Research Project information
Principal researcher: Dr Vincenzo Costanzo
Institute: IFOM – The FIRC Institute of Molecular Oncology, Milan, Italy
Cost: £99,936 over 36 months
Project Completion Date: November 2019
*This project was made possible thanks to the funds raised by the 2016 Scumrun participants and donations made in memory of Stephen Green. Stephen was riding for Action for A-T when he suffered a fatal heart attack during the 2015 Prudential Ride 100 cycle event.
The primary aim of this project was to look at the hypothesis that ATM (the protein which is missing or not functioning completely in A-T) controls the chemical reactions required for the production of nucleotides, which are the building blocks of DNA and other cellular components. The team looked at the impairment of these processes and if/how they contribute to the health problems associated with A-T.

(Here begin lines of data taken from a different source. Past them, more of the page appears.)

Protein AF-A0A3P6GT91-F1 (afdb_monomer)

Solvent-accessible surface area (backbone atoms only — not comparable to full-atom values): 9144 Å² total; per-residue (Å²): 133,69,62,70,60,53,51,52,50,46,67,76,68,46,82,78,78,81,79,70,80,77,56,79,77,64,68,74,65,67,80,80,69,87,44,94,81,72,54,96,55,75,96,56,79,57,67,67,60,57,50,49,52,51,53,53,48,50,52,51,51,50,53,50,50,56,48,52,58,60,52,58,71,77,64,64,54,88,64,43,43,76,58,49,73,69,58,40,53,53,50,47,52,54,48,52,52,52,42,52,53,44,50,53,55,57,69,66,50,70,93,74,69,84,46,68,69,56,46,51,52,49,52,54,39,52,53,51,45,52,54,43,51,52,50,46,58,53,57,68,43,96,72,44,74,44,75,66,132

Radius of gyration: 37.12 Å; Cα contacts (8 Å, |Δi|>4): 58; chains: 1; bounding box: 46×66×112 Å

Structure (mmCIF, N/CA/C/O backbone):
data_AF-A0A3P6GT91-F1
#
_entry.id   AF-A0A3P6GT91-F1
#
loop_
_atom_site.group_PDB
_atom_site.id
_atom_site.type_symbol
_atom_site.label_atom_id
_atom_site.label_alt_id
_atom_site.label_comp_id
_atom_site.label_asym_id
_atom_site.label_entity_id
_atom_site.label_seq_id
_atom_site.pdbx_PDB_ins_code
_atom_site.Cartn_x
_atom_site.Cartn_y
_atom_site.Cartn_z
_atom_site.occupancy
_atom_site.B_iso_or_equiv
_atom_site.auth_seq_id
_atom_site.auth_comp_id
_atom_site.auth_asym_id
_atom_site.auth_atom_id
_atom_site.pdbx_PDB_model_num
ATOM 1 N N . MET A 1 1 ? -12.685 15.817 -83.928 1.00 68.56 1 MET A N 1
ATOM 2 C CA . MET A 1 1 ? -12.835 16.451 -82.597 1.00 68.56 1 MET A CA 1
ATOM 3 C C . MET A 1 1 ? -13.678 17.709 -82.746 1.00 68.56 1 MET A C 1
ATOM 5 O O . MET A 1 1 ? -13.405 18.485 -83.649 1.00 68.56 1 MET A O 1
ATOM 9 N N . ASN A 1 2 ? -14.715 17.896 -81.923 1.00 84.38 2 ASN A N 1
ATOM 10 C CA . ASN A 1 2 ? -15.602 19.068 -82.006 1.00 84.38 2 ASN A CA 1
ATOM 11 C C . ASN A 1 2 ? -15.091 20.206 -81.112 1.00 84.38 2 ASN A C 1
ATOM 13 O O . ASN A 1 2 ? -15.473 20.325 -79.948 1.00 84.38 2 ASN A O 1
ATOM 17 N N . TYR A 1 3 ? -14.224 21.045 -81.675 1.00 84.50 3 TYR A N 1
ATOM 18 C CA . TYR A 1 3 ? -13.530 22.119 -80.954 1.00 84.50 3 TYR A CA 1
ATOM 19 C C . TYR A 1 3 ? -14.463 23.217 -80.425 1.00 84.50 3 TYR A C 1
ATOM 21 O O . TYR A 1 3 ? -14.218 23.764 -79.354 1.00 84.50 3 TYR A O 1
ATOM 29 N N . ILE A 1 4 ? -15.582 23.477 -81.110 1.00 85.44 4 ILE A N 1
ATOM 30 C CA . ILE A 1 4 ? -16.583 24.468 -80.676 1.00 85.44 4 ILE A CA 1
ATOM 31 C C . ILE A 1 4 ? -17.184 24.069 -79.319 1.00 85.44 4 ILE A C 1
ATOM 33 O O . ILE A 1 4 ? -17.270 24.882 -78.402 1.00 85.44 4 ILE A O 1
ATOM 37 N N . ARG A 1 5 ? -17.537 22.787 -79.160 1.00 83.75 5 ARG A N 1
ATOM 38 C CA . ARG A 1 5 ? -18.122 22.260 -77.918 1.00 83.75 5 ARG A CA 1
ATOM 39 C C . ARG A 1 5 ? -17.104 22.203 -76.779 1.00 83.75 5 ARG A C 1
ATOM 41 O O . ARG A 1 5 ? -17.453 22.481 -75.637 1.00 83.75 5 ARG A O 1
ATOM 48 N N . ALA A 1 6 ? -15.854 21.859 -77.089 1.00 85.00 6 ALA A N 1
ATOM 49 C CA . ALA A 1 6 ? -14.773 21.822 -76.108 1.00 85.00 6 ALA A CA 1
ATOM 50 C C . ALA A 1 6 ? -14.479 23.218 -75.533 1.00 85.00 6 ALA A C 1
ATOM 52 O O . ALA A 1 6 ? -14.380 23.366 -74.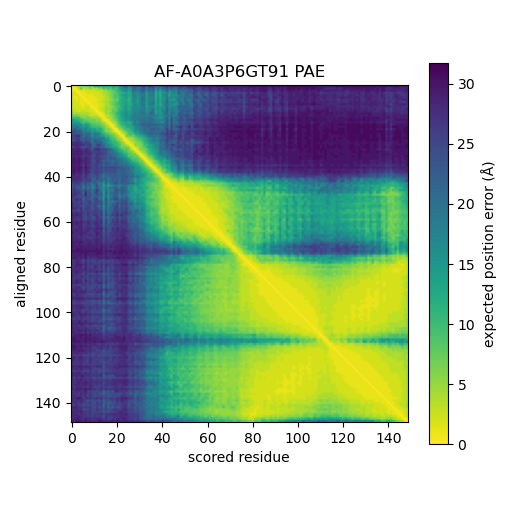317 1.00 85.00 6 ALA A O 1
ATOM 53 N N . ASN A 1 7 ? -14.434 24.246 -76.388 1.00 84.50 7 ASN A N 1
ATOM 54 C CA . ASN A 1 7 ? -14.240 25.628 -75.950 1.00 84.50 7 ASN A CA 1
ATOM 55 C C . ASN A 1 7 ? -15.432 26.153 -75.141 1.00 84.50 7 ASN A C 1
ATOM 57 O O . ASN A 1 7 ? -15.219 26.804 -74.121 1.00 84.50 7 ASN A O 1
ATOM 61 N N . ALA A 1 8 ? -16.669 25.829 -75.541 1.00 85.62 8 ALA A N 1
ATOM 62 C CA . ALA A 1 8 ? -17.860 26.210 -74.780 1.00 85.62 8 ALA A CA 1
ATOM 63 C C . ALA A 1 8 ? -17.804 25.655 -73.346 1.00 85.62 8 ALA A C 1
ATOM 65 O O . ALA A 1 8 ? -17.952 26.410 -72.390 1.00 85.62 8 ALA A O 1
ATOM 66 N N . ASN A 1 9 ? -17.474 24.367 -73.199 1.00 85.00 9 ASN A N 1
ATOM 67 C CA . ASN A 1 9 ? -17.337 23.725 -71.891 1.00 85.00 9 ASN A CA 1
ATOM 68 C C . ASN A 1 9 ? -16.182 24.306 -71.055 1.00 85.00 9 ASN A C 1
ATOM 70 O O . ASN A 1 9 ? -16.309 24.420 -69.836 1.00 85.00 9 ASN A O 1
ATOM 74 N N . ALA A 1 10 ? -15.061 24.670 -71.686 1.00 83.31 10 ALA A N 1
ATOM 75 C CA . ALA A 1 10 ? -13.914 25.260 -70.998 1.00 83.31 10 ALA A CA 1
ATOM 76 C C . ALA A 1 10 ? -14.217 26.660 -70.441 1.00 83.31 10 ALA A C 1
ATOM 78 O O . ALA A 1 10 ? -13.710 27.009 -69.383 1.00 83.31 10 ALA A O 1
ATOM 79 N N . VAL A 1 11 ? -15.060 27.450 -71.110 1.00 79.00 11 VAL A N 1
ATOM 80 C CA . VAL A 1 11 ? -15.469 28.774 -70.614 1.00 79.00 11 VAL A CA 1
ATOM 81 C C . VAL A 1 11 ? -16.519 28.657 -69.510 1.00 79.00 11 VAL A C 1
ATOM 83 O O . VAL A 1 11 ? -16.444 29.379 -68.521 1.00 79.00 11 VAL A O 1
ATOM 86 N N . THR A 1 12 ? -17.490 27.751 -69.649 1.00 79.56 12 THR A N 1
ATOM 87 C CA . THR A 1 12 ? -18.595 27.636 -68.683 1.00 79.56 12 THR A CA 1
ATOM 88 C C . THR A 1 12 ? -18.196 26.937 -67.389 1.00 79.56 12 THR A C 1
ATOM 90 O O . THR A 1 12 ? -18.691 27.297 -66.326 1.00 79.56 12 THR A O 1
ATOM 93 N N . TYR A 1 13 ? -17.324 25.929 -67.470 1.00 81.56 13 TYR A N 1
ATOM 94 C CA . TYR A 1 13 ? -16.932 25.102 -66.323 1.00 81.56 13 TYR A CA 1
ATOM 95 C C . TYR A 1 13 ? -15.445 25.212 -65.973 1.00 81.56 13 TYR A C 1
ATOM 97 O O . TYR A 1 13 ? -15.000 24.619 -64.989 1.00 81.56 13 TYR A O 1
ATOM 105 N N . GLY A 1 14 ? -14.656 25.945 -66.761 1.00 74.25 14 GLY A N 1
ATOM 106 C CA . GLY A 1 14 ? -13.252 26.177 -66.452 1.00 74.25 14 GLY A CA 1
ATOM 107 C C . GLY A 1 14 ? -13.107 27.106 -65.258 1.00 74.25 14 GLY A C 1
ATOM 108 O O . GLY A 1 14 ? -13.643 28.211 -65.229 1.00 74.25 14 GLY A O 1
ATOM 109 N N . GLN A 1 15 ? -12.339 26.673 -64.263 1.00 70.75 15 GLN A N 1
ATOM 110 C CA . GLN A 1 15 ? -11.914 27.559 -63.189 1.00 70.75 15 GLN A CA 1
ATOM 111 C C . GLN A 1 15 ? -10.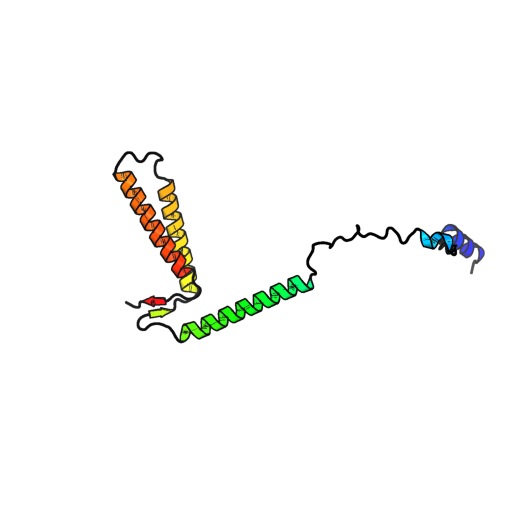908 28.565 -63.754 1.00 70.75 15 GLN A C 1
ATOM 113 O O . GLN A 1 15 ? -9.759 28.219 -64.040 1.00 70.75 15 GLN A O 1
ATOM 118 N N . VAL A 1 16 ? -11.329 29.821 -63.909 1.00 65.06 16 VAL A N 1
ATOM 119 C CA . VAL A 1 16 ? -10.414 30.921 -64.219 1.00 65.06 16 VAL A CA 1
ATOM 120 C C . VAL A 1 16 ? -9.514 31.118 -63.004 1.00 65.06 16 VAL A C 1
ATOM 122 O O . VAL A 1 16 ? -9.934 31.632 -61.968 1.00 65.06 16 VAL A O 1
ATOM 125 N N . ARG A 1 17 ? -8.251 30.695 -63.105 1.00 64.50 17 ARG A N 1
ATOM 126 C CA . ARG A 1 17 ? -7.225 31.160 -62.172 1.00 64.50 17 ARG A CA 1
ATOM 127 C C . ARG A 1 17 ? -7.024 32.643 -62.453 1.00 64.50 17 ARG A C 1
ATOM 129 O O . ARG A 1 17 ? -6.371 32.993 -63.432 1.00 64.50 17 ARG A O 1
ATOM 136 N N . ASN A 1 18 ? -7.595 33.497 -61.608 1.00 59.84 18 ASN A N 1
ATOM 137 C CA . ASN A 1 18 ? -7.303 34.926 -61.592 1.00 59.84 18 ASN A CA 1
ATOM 138 C C . ASN A 1 18 ? -5.818 35.121 -61.268 1.00 59.84 18 ASN A C 1
ATOM 140 O O . ASN A 1 18 ? -5.442 35.309 -60.117 1.00 59.84 18 ASN A O 1
ATOM 144 N N . GLN A 1 19 ? -4.961 35.077 -62.283 1.00 59.94 19 GLN A N 1
ATOM 145 C CA . GLN A 1 19 ? -3.616 35.627 -62.193 1.00 59.94 19 GLN A CA 1
ATOM 146 C C . GLN A 1 19 ? -3.716 37.109 -62.535 1.00 59.94 19 GLN A C 1
ATOM 148 O O . GLN A 1 19 ? -3.312 37.550 -63.606 1.00 59.94 19 GLN A O 1
ATOM 153 N N . ARG A 1 20 ? -4.343 37.874 -61.637 1.00 52.84 20 ARG A N 1
ATOM 154 C CA . ARG A 1 20 ? -4.221 39.329 -61.651 1.00 52.84 20 ARG A CA 1
ATOM 155 C C . ARG A 1 20 ? -2.794 39.613 -61.165 1.00 52.84 20 ARG A C 1
ATOM 157 O O . ARG A 1 20 ? -2.501 39.234 -60.031 1.00 52.84 20 ARG A O 1
ATOM 164 N N . PRO A 1 21 ? -1.882 40.168 -61.983 1.00 52.72 21 PRO A N 1
ATOM 165 C CA . PRO A 1 21 ? -0.572 40.546 -61.472 1.00 52.72 21 PRO A CA 1
ATOM 166 C C . PRO A 1 21 ? -0.800 41.621 -60.409 1.00 52.72 21 PRO A C 1
ATOM 168 O O . PRO A 1 21 ? -1.473 42.619 -60.673 1.00 52.72 21 PRO A O 1
ATOM 171 N N . ALA A 1 22 ? -0.332 41.362 -5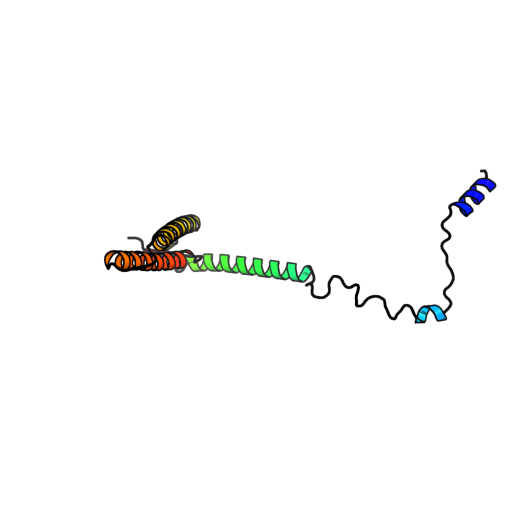9.190 1.00 54.22 22 ALA A N 1
ATOM 172 C CA . ALA A 1 22 ? -0.452 42.306 -58.091 1.00 54.22 22 ALA A CA 1
ATOM 173 C C . ALA A 1 22 ? 0.298 43.591 -58.462 1.00 54.22 22 ALA A C 1
ATOM 175 O O . ALA A 1 22 ? 1.482 43.543 -58.797 1.00 54.22 22 ALA A O 1
ATOM 176 N N . SER A 1 23 ? -0.391 44.729 -58.420 1.00 56.97 23 SER A N 1
ATOM 177 C CA . SER A 1 23 ? 0.263 46.034 -58.350 1.00 56.97 23 SER A CA 1
ATOM 178 C C . SER A 1 23 ? 1.127 46.079 -57.086 1.00 56.97 23 SER A C 1
ATOM 180 O O . SER A 1 23 ? 0.686 45.626 -56.031 1.00 56.97 23 SER A O 1
ATOM 182 N N . GLU A 1 24 ? 2.345 46.627 -57.174 1.00 53.78 24 GLU A N 1
ATOM 183 C CA . GLU A 1 24 ? 3.306 46.694 -56.053 1.00 53.78 24 GLU A CA 1
ATOM 184 C C . GLU A 1 24 ? 2.724 47.337 -54.775 1.00 53.78 24 GLU A C 1
ATOM 186 O O . GLU A 1 24 ? 3.151 47.020 -53.665 1.00 53.78 24 GLU A O 1
ATOM 191 N N . GLU A 1 25 ? 1.701 48.181 -54.920 1.00 53.03 25 GLU A N 1
ATOM 192 C CA . GLU A 1 25 ? 0.977 48.857 -53.838 1.00 53.03 25 GLU A CA 1
ATOM 193 C C . GLU A 1 25 ? 0.173 47.892 -52.932 1.00 53.03 25 GLU A C 1
ATOM 195 O O . GLU A 1 25 ? 0.028 48.148 -51.735 1.00 53.03 25 GLU A O 1
ATOM 200 N N . ASP A 1 26 ? -0.285 46.741 -53.440 1.00 49.66 26 ASP A N 1
ATOM 201 C CA . ASP A 1 26 ? -1.113 45.792 -52.671 1.00 49.66 26 ASP A CA 1
ATOM 202 C C . ASP A 1 26 ? -0.281 44.895 -51.730 1.00 49.66 26 ASP A C 1
ATOM 204 O O . ASP A 1 26 ? -0.779 44.374 -50.728 1.00 49.66 26 ASP A O 1
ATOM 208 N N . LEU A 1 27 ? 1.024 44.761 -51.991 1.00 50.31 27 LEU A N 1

Dr Constanzo and his team used several scientific methods to study the metabolic steps of the nucleotide pathways in A-T cells and studied strategies to try and restore nucleotide balance in A-T cells. They studied the molecular reactions required to produce nucleotides, which could be directly controlled by ATM to further understand how these defects occur and how they could be potentially corrected with existing compounds that are already known to impact on nucleotide metabolism.
They were able to provide evidence about metabolic effects occurring at cellular level in the absence of ATM and demonstrated multiple defects. Using cells affected by other conditions relevant to the metabolic processes studied, the team were able to further explain any defects and then move on to how these defects might be addressed with existing drugs.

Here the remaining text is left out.